-- Data shown follows --
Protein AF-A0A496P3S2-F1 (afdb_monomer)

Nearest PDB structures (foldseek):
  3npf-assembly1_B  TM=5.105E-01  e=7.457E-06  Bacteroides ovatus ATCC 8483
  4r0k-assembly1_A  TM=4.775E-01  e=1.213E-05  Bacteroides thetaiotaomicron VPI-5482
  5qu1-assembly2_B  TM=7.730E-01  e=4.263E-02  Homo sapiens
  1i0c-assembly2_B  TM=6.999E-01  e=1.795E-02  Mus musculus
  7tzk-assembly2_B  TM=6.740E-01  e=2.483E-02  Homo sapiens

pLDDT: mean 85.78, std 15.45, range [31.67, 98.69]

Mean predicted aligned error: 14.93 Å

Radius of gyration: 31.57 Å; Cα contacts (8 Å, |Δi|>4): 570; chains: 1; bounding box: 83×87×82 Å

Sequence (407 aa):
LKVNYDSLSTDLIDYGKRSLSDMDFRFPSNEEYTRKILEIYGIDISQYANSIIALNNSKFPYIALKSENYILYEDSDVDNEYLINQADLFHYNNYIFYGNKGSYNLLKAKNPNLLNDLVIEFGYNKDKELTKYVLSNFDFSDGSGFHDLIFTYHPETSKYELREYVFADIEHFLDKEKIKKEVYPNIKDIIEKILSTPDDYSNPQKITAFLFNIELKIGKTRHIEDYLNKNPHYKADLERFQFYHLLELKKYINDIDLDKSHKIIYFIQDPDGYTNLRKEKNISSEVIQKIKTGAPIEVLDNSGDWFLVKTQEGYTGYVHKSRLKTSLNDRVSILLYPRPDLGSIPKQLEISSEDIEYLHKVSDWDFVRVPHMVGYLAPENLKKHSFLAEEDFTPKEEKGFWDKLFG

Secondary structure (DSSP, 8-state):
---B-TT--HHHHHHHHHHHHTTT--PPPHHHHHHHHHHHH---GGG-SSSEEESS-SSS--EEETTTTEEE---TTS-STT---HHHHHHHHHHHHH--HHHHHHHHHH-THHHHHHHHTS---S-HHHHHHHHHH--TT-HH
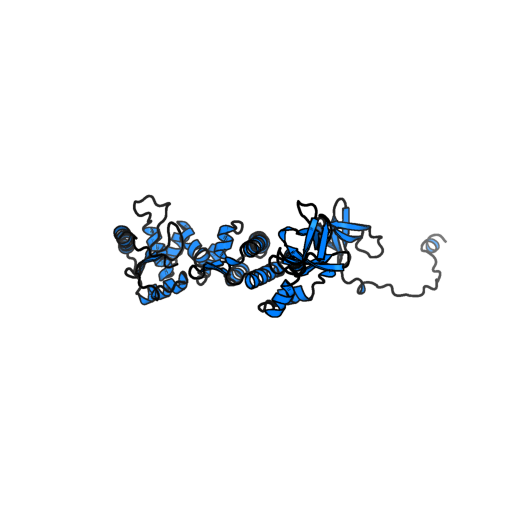HHHHHHEEEETTT
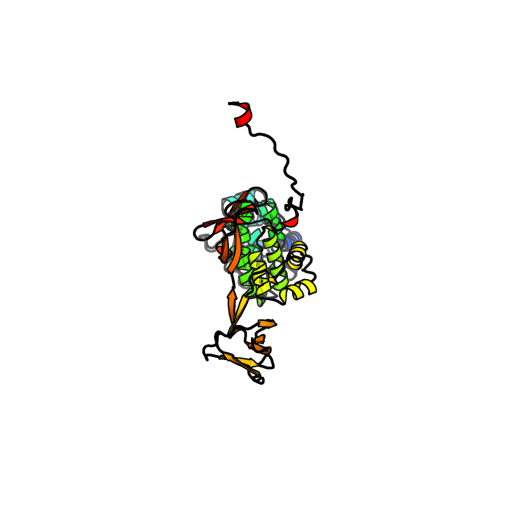TEEEE-HHHHHHHHHHS-HHHIIIIITHHHHHHHHHHHH-GGGBS-HHHHHHHHHHHHHHTT--HHHHHHHHH-TTHHHHHHHTGGGG-HHHHHHHHH--GGGS--EEEEE--TTSEEEEESSSSTTS-EEEEEETT-EEEEEE-SSSEEEEEETT--EEEEEGGGEEEEE--EEEEEEBSSSSTTS-PEEEEEEGGG-EEEEEETTEEEEEETTEEEEEPPS-GGGS--------PPPP---TTHHHH-

Solvent-accessible surface area (backbone atoms only — not comparable to full-atom values): 23511 Å² total; per-residue (Å²): 91,87,60,66,52,87,75,64,54,67,67,54,54,53,46,55,53,48,43,28,51,79,68,69,56,80,69,53,51,71,68,56,37,49,52,44,41,29,67,42,55,69,44,66,62,83,82,45,91,65,49,49,38,56,72,51,98,52,100,60,31,44,29,42,31,66,88,71,40,50,65,45,59,47,39,90,88,38,94,54,101,70,18,58,55,49,67,58,49,38,27,50,47,44,23,73,75,66,66,33,63,69,29,46,55,49,34,62,73,75,48,41,62,73,62,37,40,40,34,30,68,40,56,35,62,85,54,59,70,58,39,44,51,40,64,73,72,54,65,48,83,40,66,65,62,45,48,40,42,38,30,43,80,39,62,82,77,59,23,34,42,76,42,71,64,49,58,56,51,46,67,71,67,49,55,75,66,56,42,62,70,41,50,54,66,46,50,58,58,52,46,54,49,41,72,74,45,43,82,43,34,74,52,44,69,61,51,46,52,53,52,49,38,56,37,46,79,74,71,49,51,66,70,57,53,54,48,42,64,76,33,76,59,51,62,58,53,34,58,76,53,58,41,80,72,40,61,67,45,47,51,52,67,68,70,55,62,64,90,79,40,66,58,63,42,34,24,32,46,35,97,83,50,40,45,60,30,11,71,42,84,50,94,85,40,60,68,76,45,80,45,45,43,71,42,60,39,46,79,79,37,71,71,76,64,37,21,33,31,32,41,85,90,65,54,72,29,20,36,53,52,87,37,53,44,77,42,73,46,51,59,40,82,43,59,40,15,81,44,88,48,92,86,45,79,52,47,79,43,79,40,50,62,86,48,54,43,82,74,52,72,58,88,74,22,42,32,31,36,42,89,97,48,69,30,20,36,76,49,94,67,63,83,84,69,69,87,75,76,89,76,89,82,79,89,77,94,73,87,54,78,63,66,77,73,71,114

Structure (mmCIF, N/CA/C/O backbone):
data_AF-A0A496P3S2-F1
#
_entry.id   AF-A0A496P3S2-F1
#
loop_
_atom_site.group_PDB
_atom_site.id
_atom_site.type_symbol
_atom_site.label_atom_id
_atom_site.label_alt_id
_atom_site.label_comp_id
_atom_site.label_asym_id
_atom_site.label_entity_id
_atom_site.label_seq_id
_atom_site.pdbx_PDB_ins_code
_atom_site.Cartn_x
_atom_site.Cartn_y
_atom_site.Cartn_z
_atom_site.occupancy
_atom_site.B_iso_or_equiv
_atom_site.auth_seq_id
_atom_site.auth_comp_id
_atom_site.auth_asym_id
_atom_site.auth_atom_id
_atom_site.pdbx_PDB_model_num
ATOM 1 N N . LEU A 1 1 ? -11.825 -13.626 2.701 1.00 44.50 1 LEU A N 1
ATOM 2 C CA . LEU A 1 1 ? -11.701 -14.101 4.101 1.00 44.50 1 LEU A CA 1
ATOM 3 C C . LEU A 1 1 ? -13.019 -13.876 4.840 1.00 44.50 1 LEU A C 1
ATOM 5 O O . LEU A 1 1 ? -13.349 -12.756 5.198 1.00 44.50 1 LEU A O 1
ATOM 9 N N . LYS A 1 2 ? -13.775 -14.953 5.076 1.00 37.50 2 LYS A N 1
ATOM 10 C CA . LYS A 1 2 ? -14.611 -15.077 6.277 1.00 37.50 2 LYS A CA 1
ATOM 11 C C . LYS A 1 2 ? -13.711 -15.710 7.345 1.00 37.50 2 LYS A C 1
ATOM 13 O O . LYS A 1 2 ? -13.816 -16.913 7.561 1.00 37.50 2 LYS A O 1
ATOM 18 N N . VAL A 1 3 ? -12.748 -14.972 7.916 1.00 45.59 3 VAL A N 1
ATOM 19 C CA . VAL A 1 3 ? -12.081 -15.485 9.128 1.00 45.59 3 VAL A CA 1
ATOM 20 C C . VAL A 1 3 ? -13.094 -15.327 10.239 1.00 45.59 3 VAL A C 1
ATOM 22 O O . VAL A 1 3 ? -13.313 -14.238 10.762 1.00 45.59 3 VAL A O 1
ATOM 25 N N . ASN A 1 4 ? -13.796 -16.416 10.501 1.00 48.69 4 ASN A N 1
ATOM 26 C CA . ASN A 1 4 ? -14.726 -16.489 11.595 1.00 48.69 4 ASN A CA 1
ATOM 27 C C . ASN A 1 4 ? -13.912 -16.773 12.856 1.00 48.69 4 ASN A C 1
ATOM 29 O O . ASN A 1 4 ? -13.340 -17.854 12.984 1.00 48.69 4 ASN A O 1
ATOM 33 N N . TYR A 1 5 ? -13.842 -15.809 13.773 1.00 58.31 5 TYR A N 1
ATOM 34 C CA . TYR A 1 5 ? -13.328 -16.033 15.126 1.00 58.31 5 TYR A CA 1
ATOM 35 C C . TYR A 1 5 ? -14.424 -16.717 15.966 1.00 58.31 5 TYR A C 1
ATOM 37 O O . TYR A 1 5 ? -14.804 -16.246 17.034 1.00 58.31 5 TYR A O 1
ATOM 45 N N . ASP A 1 6 ? -14.964 -17.836 15.462 1.00 51.69 6 ASP A N 1
ATOM 46 C CA . ASP A 1 6 ? -16.052 -18.602 16.100 1.00 51.69 6 ASP A CA 1
ATOM 47 C C . ASP A 1 6 ? -15.676 -19.114 17.502 1.00 51.69 6 ASP A C 1
ATOM 49 O O . ASP A 1 6 ? -16.536 -19.553 18.261 1.00 51.69 6 ASP A O 1
ATOM 53 N N . SER A 1 7 ? -14.387 -19.064 17.846 1.00 62.09 7 SER A N 1
ATOM 54 C CA . SER A 1 7 ? -13.812 -19.541 19.099 1.00 62.09 7 SER A CA 1
ATOM 55 C C . SER A 1 7 ? -13.199 -18.433 19.962 1.00 62.09 7 SER A C 1
ATOM 57 O O . SER A 1 7 ? -12.385 -18.748 20.830 1.00 62.09 7 SER A O 1
ATOM 59 N N . LEU A 1 8 ? -13.514 -17.151 19.725 1.00 78.31 8 LEU A N 1
ATOM 60 C CA . LEU A 1 8 ? -13.065 -16.098 20.640 1.00 78.31 8 LEU A CA 1
ATOM 61 C C . LEU A 1 8 ? -13.685 -16.342 22.022 1.00 78.31 8 LEU A C 1
ATOM 63 O O . LEU A 1 8 ? -14.899 -16.517 22.134 1.00 78.31 8 LEU A O 1
ATOM 67 N N . SER A 1 9 ? -12.853 -16.377 23.063 1.00 82.44 9 SER A N 1
ATOM 68 C CA . SER A 1 9 ? -13.320 -16.666 24.421 1.00 82.44 9 SER A CA 1
ATOM 69 C C . SER A 1 9 ? -14.379 -15.652 24.861 1.00 82.44 9 SER A C 1
ATOM 71 O O . SER A 1 9 ? -14.169 -14.441 24.764 1.00 82.44 9 SER A O 1
ATOM 73 N N . THR A 1 10 ? -15.502 -16.138 25.393 1.00 86.56 10 THR A N 1
ATOM 74 C CA . THR A 1 10 ? -16.516 -15.275 26.013 1.00 86.56 10 THR A CA 1
ATOM 75 C C . THR A 1 10 ? -15.929 -14.478 27.172 1.00 86.56 10 THR A C 1
ATOM 77 O O . THR A 1 10 ? -16.268 -13.311 27.330 1.00 86.56 10 THR A O 1
ATOM 80 N N . ASP A 1 11 ? -14.981 -15.057 27.915 1.00 90.06 11 ASP A N 1
ATOM 81 C CA . ASP A 1 11 ? -14.320 -14.380 29.034 1.00 90.06 11 ASP A CA 1
ATOM 82 C C . ASP A 1 11 ? -13.488 -13.181 28.564 1.00 90.06 11 ASP A C 1
ATOM 84 O O . ASP A 1 11 ? -13.464 -12.149 29.234 1.00 90.06 11 ASP A O 1
ATOM 88 N N . LEU A 1 12 ? -12.863 -13.288 27.386 1.00 91.31 12 LEU A N 1
ATOM 89 C CA . LEU A 1 12 ? -12.085 -12.216 26.760 1.00 91.31 12 LEU A CA 1
ATOM 90 C C . LEU A 1 12 ? -12.988 -11.063 26.292 1.00 91.31 12 LEU A C 1
ATOM 92 O O . LEU A 1 12 ? -12.684 -9.894 26.537 1.00 91.31 12 LEU A O 1
ATOM 96 N N . ILE A 1 13 ? -14.123 -11.385 25.660 1.00 93.56 13 ILE A N 1
ATOM 97 C CA . ILE A 1 13 ? -15.137 -10.392 25.266 1.00 93.56 13 ILE A CA 1
ATOM 98 C C . ILE A 1 13 ? -15.673 -9.676 26.511 1.00 93.56 13 ILE A C 1
ATOM 100 O O . ILE A 1 13 ? -15.684 -8.446 26.583 1.00 93.56 13 ILE A O 1
ATOM 104 N N . ASP A 1 14 ? -16.061 -10.440 27.529 1.00 93.94 14 ASP A N 1
ATOM 105 C CA . ASP A 1 14 ? -16.587 -9.886 28.770 1.00 93.94 14 ASP A CA 1
ATOM 106 C C . ASP A 1 14 ? -15.542 -9.039 29.505 1.00 93.94 14 ASP A C 1
ATOM 108 O O . ASP A 1 14 ? -15.880 -8.000 30.078 1.00 93.94 14 ASP A O 1
ATOM 112 N N . TYR A 1 15 ? -14.268 -9.447 29.480 1.00 94.69 15 TYR A N 1
ATOM 113 C CA . TYR A 1 15 ? -13.165 -8.660 30.019 1.00 94.69 15 TYR A CA 1
ATOM 114 C C . TYR A 1 15 ? -13.048 -7.317 29.295 1.00 94.69 15 TYR A C 1
ATOM 116 O O . TYR A 1 15 ? -13.127 -6.284 29.955 1.00 94.69 15 TYR A O 1
ATOM 124 N N . GLY A 1 16 ? -12.971 -7.308 27.960 1.00 96.06 16 GLY A N 1
ATOM 125 C CA . GLY A 1 16 ? -12.885 -6.069 27.181 1.00 96.06 16 GLY A CA 1
ATOM 126 C C . GLY A 1 16 ? -14.069 -5.126 27.424 1.00 96.06 16 GLY A C 1
ATOM 127 O O . GLY A 1 16 ? -13.884 -3.926 27.641 1.00 96.06 16 GLY A O 1
ATOM 128 N N . LYS A 1 17 ? -15.293 -5.664 27.481 1.00 96.56 17 LYS A N 1
ATOM 129 C CA . LYS A 1 17 ? -16.497 -4.876 27.775 1.00 96.56 17 LYS A CA 1
ATOM 130 C C . LYS A 1 17 ? -16.480 -4.276 29.181 1.00 96.56 17 LYS A C 1
ATOM 132 O O . LYS A 1 17 ? -16.833 -3.103 29.344 1.00 96.56 17 LYS A O 1
ATOM 137 N N . ARG A 1 18 ? -16.076 -5.052 30.195 1.00 97.00 18 ARG A N 1
ATOM 138 C CA . ARG A 1 18 ? -15.902 -4.549 31.569 1.00 97.00 18 ARG A CA 1
ATOM 139 C C . ARG A 1 18 ? -14.831 -3.466 31.616 1.00 97.00 18 ARG A C 1
ATOM 141 O O . ARG A 1 18 ? -15.107 -2.389 32.126 1.00 97.00 18 ARG A O 1
ATOM 148 N N . SER A 1 19 ? -13.679 -3.696 30.985 1.00 96.44 19 SER A N 1
ATOM 149 C CA . SER A 1 19 ? -12.583 -2.728 30.916 1.00 96.44 19 SER A CA 1
ATOM 150 C C . SER A 1 19 ? -13.029 -1.374 30.361 1.00 96.44 19 SER A C 1
ATOM 152 O O . SER A 1 19 ? -12.660 -0.341 30.917 1.00 96.44 19 SER A O 1
ATOM 154 N N . LEU A 1 20 ? -13.850 -1.370 29.307 1.00 98.00 20 LEU A N 1
ATOM 155 C CA . LEU A 1 20 ? -14.439 -0.152 28.746 1.00 98.00 20 LEU A CA 1
ATOM 156 C C . LEU A 1 20 ? -15.470 0.490 29.685 1.00 98.00 20 LEU A C 1
ATOM 158 O O . LEU A 1 20 ? -15.463 1.707 29.871 1.00 98.00 20 LEU A O 1
ATOM 162 N N . SER A 1 21 ? -16.344 -0.319 30.285 1.00 97.50 21 SER A N 1
ATOM 163 C CA . SER A 1 21 ? -17.408 0.162 31.177 1.00 97.50 21 SER A CA 1
ATOM 164 C C . SER A 1 21 ? -16.848 0.814 32.444 1.00 97.50 21 SER A C 1
ATOM 166 O O . SER A 1 21 ? -17.341 1.860 32.852 1.00 97.50 21 SER A O 1
ATOM 168 N N . ASP A 1 22 ? -15.781 0.253 33.016 1.00 97.81 22 ASP A N 1
ATOM 169 C CA . ASP A 1 22 ? -15.088 0.782 34.199 1.00 97.81 22 ASP A CA 1
ATOM 170 C C . ASP A 1 22 ? -14.438 2.157 33.951 1.00 97.81 22 ASP A C 1
ATOM 172 O O . ASP A 1 22 ? -14.135 2.885 34.894 1.00 97.81 22 ASP A O 1
ATOM 176 N N . MET A 1 23 ? -14.222 2.518 32.682 1.00 97.88 23 MET A N 1
ATOM 177 C CA . MET A 1 23 ? -13.717 3.826 32.255 1.00 97.88 23 MET A CA 1
ATOM 178 C C . MET A 1 23 ? -14.825 4.751 31.724 1.00 97.88 23 MET A C 1
ATOM 180 O O . MET A 1 23 ? -14.531 5.733 31.042 1.00 97.88 23 MET A O 1
ATOM 184 N N . ASP A 1 24 ? -16.094 4.438 32.007 1.00 97.19 24 ASP A N 1
ATOM 185 C CA . ASP A 1 24 ? -17.271 5.185 31.550 1.00 97.19 24 ASP A CA 1
ATOM 186 C C . ASP A 1 24 ? -17.343 5.329 30.015 1.00 97.19 24 ASP A C 1
ATOM 188 O O . ASP A 1 24 ? -17.772 6.356 29.474 1.00 97.19 24 ASP A O 1
ATOM 192 N N . PHE A 1 25 ? -16.915 4.299 29.275 1.00 98.19 25 PHE A N 1
ATOM 193 C CA . PHE A 1 25 ? -17.015 4.305 27.820 1.00 98.19 25 PHE A CA 1
ATOM 194 C C . PHE A 1 25 ? -18.475 4.360 27.361 1.00 98.19 25 PHE A C 1
ATOM 196 O O . PHE A 1 25 ? -19.315 3.537 27.734 1.00 98.19 25 PHE A O 1
ATOM 203 N N . ARG A 1 26 ? -18.776 5.316 26.481 1.00 97.31 26 ARG A N 1
ATOM 204 C CA . ARG A 1 26 ? -20.075 5.395 25.820 1.00 97.31 26 ARG A CA 1
ATOM 205 C C . ARG A 1 26 ? -20.063 4.473 24.608 1.00 97.31 26 ARG A C 1
ATOM 207 O O . ARG A 1 26 ? -19.432 4.794 23.613 1.00 97.31 26 ARG A O 1
ATOM 214 N N . PHE A 1 27 ? -20.784 3.362 24.671 1.00 98.06 27 PHE A N 1
ATOM 215 C CA . PHE A 1 27 ? -20.932 2.482 23.514 1.00 98.06 27 PHE A CA 1
ATOM 216 C C . PHE A 1 27 ? -21.782 3.164 22.417 1.00 98.06 27 PHE A C 1
ATOM 218 O O . PHE A 1 27 ? -22.841 3.725 22.732 1.00 98.06 27 PHE A O 1
ATOM 225 N N . PRO A 1 28 ? -21.347 3.147 21.141 1.00 97.94 28 PRO A N 1
ATOM 226 C CA . PRO A 1 28 ? -22.108 3.702 20.024 1.00 97.94 28 PRO A CA 1
ATOM 227 C C . PRO A 1 28 ? -23.386 2.898 19.745 1.00 97.94 28 PRO A C 1
ATOM 229 O O . PRO A 1 28 ? -23.539 1.747 20.164 1.00 97.94 28 PRO A O 1
ATOM 232 N N . SER A 1 29 ? -24.323 3.507 19.011 1.00 97.69 29 SER A N 1
ATOM 233 C CA . SER A 1 29 ? -25.486 2.776 18.491 1.00 97.69 29 SER A CA 1
ATOM 234 C C . SER A 1 29 ? -25.051 1.766 17.422 1.00 97.69 29 SER A C 1
ATOM 236 O O . SER A 1 29 ? -24.019 1.954 16.782 1.00 97.69 29 SER A O 1
ATOM 238 N N . ASN A 1 30 ? -25.859 0.733 17.158 1.00 96.56 30 ASN A N 1
ATOM 239 C CA . ASN A 1 30 ? -25.554 -0.254 16.107 1.00 96.56 30 ASN A CA 1
ATOM 240 C C . ASN A 1 30 ? -25.339 0.404 14.730 1.00 96.56 30 ASN A C 1
ATOM 242 O O . ASN A 1 30 ? -24.491 -0.032 13.948 1.00 96.56 30 ASN A O 1
ATOM 246 N N . GLU A 1 31 ? -26.114 1.451 14.432 1.00 96.25 31 GLU A N 1
ATOM 247 C CA . GLU A 1 31 ? -26.007 2.218 13.188 1.00 96.25 31 GLU A CA 1
ATOM 248 C C . GLU A 1 31 ? -24.686 2.993 13.127 1.00 96.25 31 GLU A C 1
ATOM 250 O O . GLU A 1 31 ? -23.958 2.907 12.137 1.00 96.25 31 GLU A O 1
ATOM 255 N N . GLU A 1 32 ? -24.341 3.707 14.202 1.00 97.31 32 GLU A N 1
ATOM 256 C CA . GLU A 1 32 ? -23.093 4.464 14.283 1.00 97.31 32 GLU A CA 1
ATOM 257 C C . GLU A 1 32 ? -21.874 3.541 14.238 1.00 97.31 32 GLU A C 1
ATOM 259 O O . GLU A 1 32 ? -20.936 3.817 13.490 1.00 97.31 32 GLU A O 1
ATOM 264 N N . TYR A 1 33 ? -21.922 2.429 14.972 1.00 98.12 33 TYR A N 1
ATOM 265 C CA . TYR A 1 33 ? -20.897 1.395 14.989 1.00 98.12 33 TYR A CA 1
ATOM 266 C C . TYR A 1 33 ? -20.643 0.850 13.581 1.00 98.12 33 TYR A C 1
ATOM 268 O O . TYR A 1 33 ? -19.535 0.975 13.064 1.00 98.12 33 TYR A O 1
ATOM 276 N N . THR A 1 34 ? -21.685 0.347 12.909 1.00 96.69 34 THR A N 1
ATOM 277 C CA . THR A 1 34 ? -21.584 -0.219 11.552 1.00 96.69 34 THR A CA 1
ATOM 278 C C . THR A 1 34 ? -21.023 0.794 10.559 1.00 96.69 34 THR A C 1
ATOM 280 O O . THR A 1 34 ? -20.107 0.483 9.796 1.00 96.69 34 THR A O 1
ATOM 283 N N . ARG A 1 35 ? -21.520 2.037 10.603 1.00 97.44 35 ARG A N 1
ATOM 284 C CA . ARG A 1 35 ? -21.039 3.120 9.741 1.00 97.44 35 ARG A CA 1
ATOM 285 C C . ARG A 1 35 ? -19.562 3.427 9.990 1.00 97.44 35 ARG A C 1
ATOM 287 O O . ARG A 1 35 ? -18.825 3.649 9.032 1.00 97.44 35 ARG A O 1
ATOM 294 N N . LYS A 1 36 ? -19.134 3.464 11.255 1.00 98.00 36 LYS A N 1
ATOM 295 C CA . LYS A 1 36 ? -17.744 3.735 11.638 1.00 98.00 36 LYS A CA 1
ATOM 296 C C . LYS A 1 36 ? -16.803 2.608 11.239 1.00 98.00 36 LYS A C 1
ATOM 298 O O . LYS A 1 36 ? -15.711 2.911 10.767 1.00 98.00 36 LYS A O 1
ATOM 303 N N . ILE A 1 37 ? -17.229 1.347 11.336 1.00 97.62 37 ILE A N 1
ATOM 304 C CA . ILE A 1 37 ? -16.384 0.229 10.906 1.00 97.62 37 ILE A CA 1
ATOM 305 C C . ILE A 1 37 ? -16.137 0.274 9.397 1.00 97.62 37 ILE A C 1
ATOM 307 O O . ILE A 1 37 ? -14.988 0.203 8.968 1.00 97.62 37 ILE A O 1
ATOM 311 N N . LEU A 1 38 ? -17.185 0.495 8.599 1.00 96.12 38 LEU A N 1
ATOM 312 C CA . LEU A 1 38 ? -17.036 0.666 7.153 1.00 96.12 38 LEU A CA 1
ATOM 313 C C . LEU A 1 38 ? -16.150 1.871 6.808 1.00 96.12 38 LEU A C 1
ATOM 315 O O . LEU A 1 38 ? -15.327 1.805 5.902 1.00 96.12 38 LEU A O 1
ATOM 319 N N . GLU A 1 39 ? -16.314 2.980 7.530 1.00 96.81 39 GLU A N 1
ATOM 320 C CA . GLU A 1 39 ? -15.540 4.203 7.313 1.00 96.81 39 GLU A CA 1
ATOM 321 C C . GLU A 1 39 ? -14.042 4.044 7.612 1.00 96.81 39 GLU A C 1
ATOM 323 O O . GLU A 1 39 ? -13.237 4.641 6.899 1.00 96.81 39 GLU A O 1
-- Data shown concluded --
== Assignment ==
Please give back exactly the lines of this listing beginning at the line with "ATOM 49 O O" and ending with the line with "ATOM 57 O O", both included, and nothing else.

== Expected answer ==
ATOM 49 O O . ASP A 1 6 ? -16.536 -19.553 18.261 1.00 51.69 6 ASP A O 1
ATOM 53 N N . SER A 1 7 ? -14.387 -19.064 17.846 1.00 62.09 7 SER A N 1
ATOM 54 C CA . SER A 1 7 ? -13.812 -19.541 19.099 1.00 62.09 7 SER A CA 1
ATOM 55 C C . SER A 1 7 ? -13.199 -18.433 19.962 1.00 62.09 7 SER A C 1
ATOM 57 O O . SER A 1 7 ? -12.385 -18.748 20.830 1.00 62.09 7 SER A O 1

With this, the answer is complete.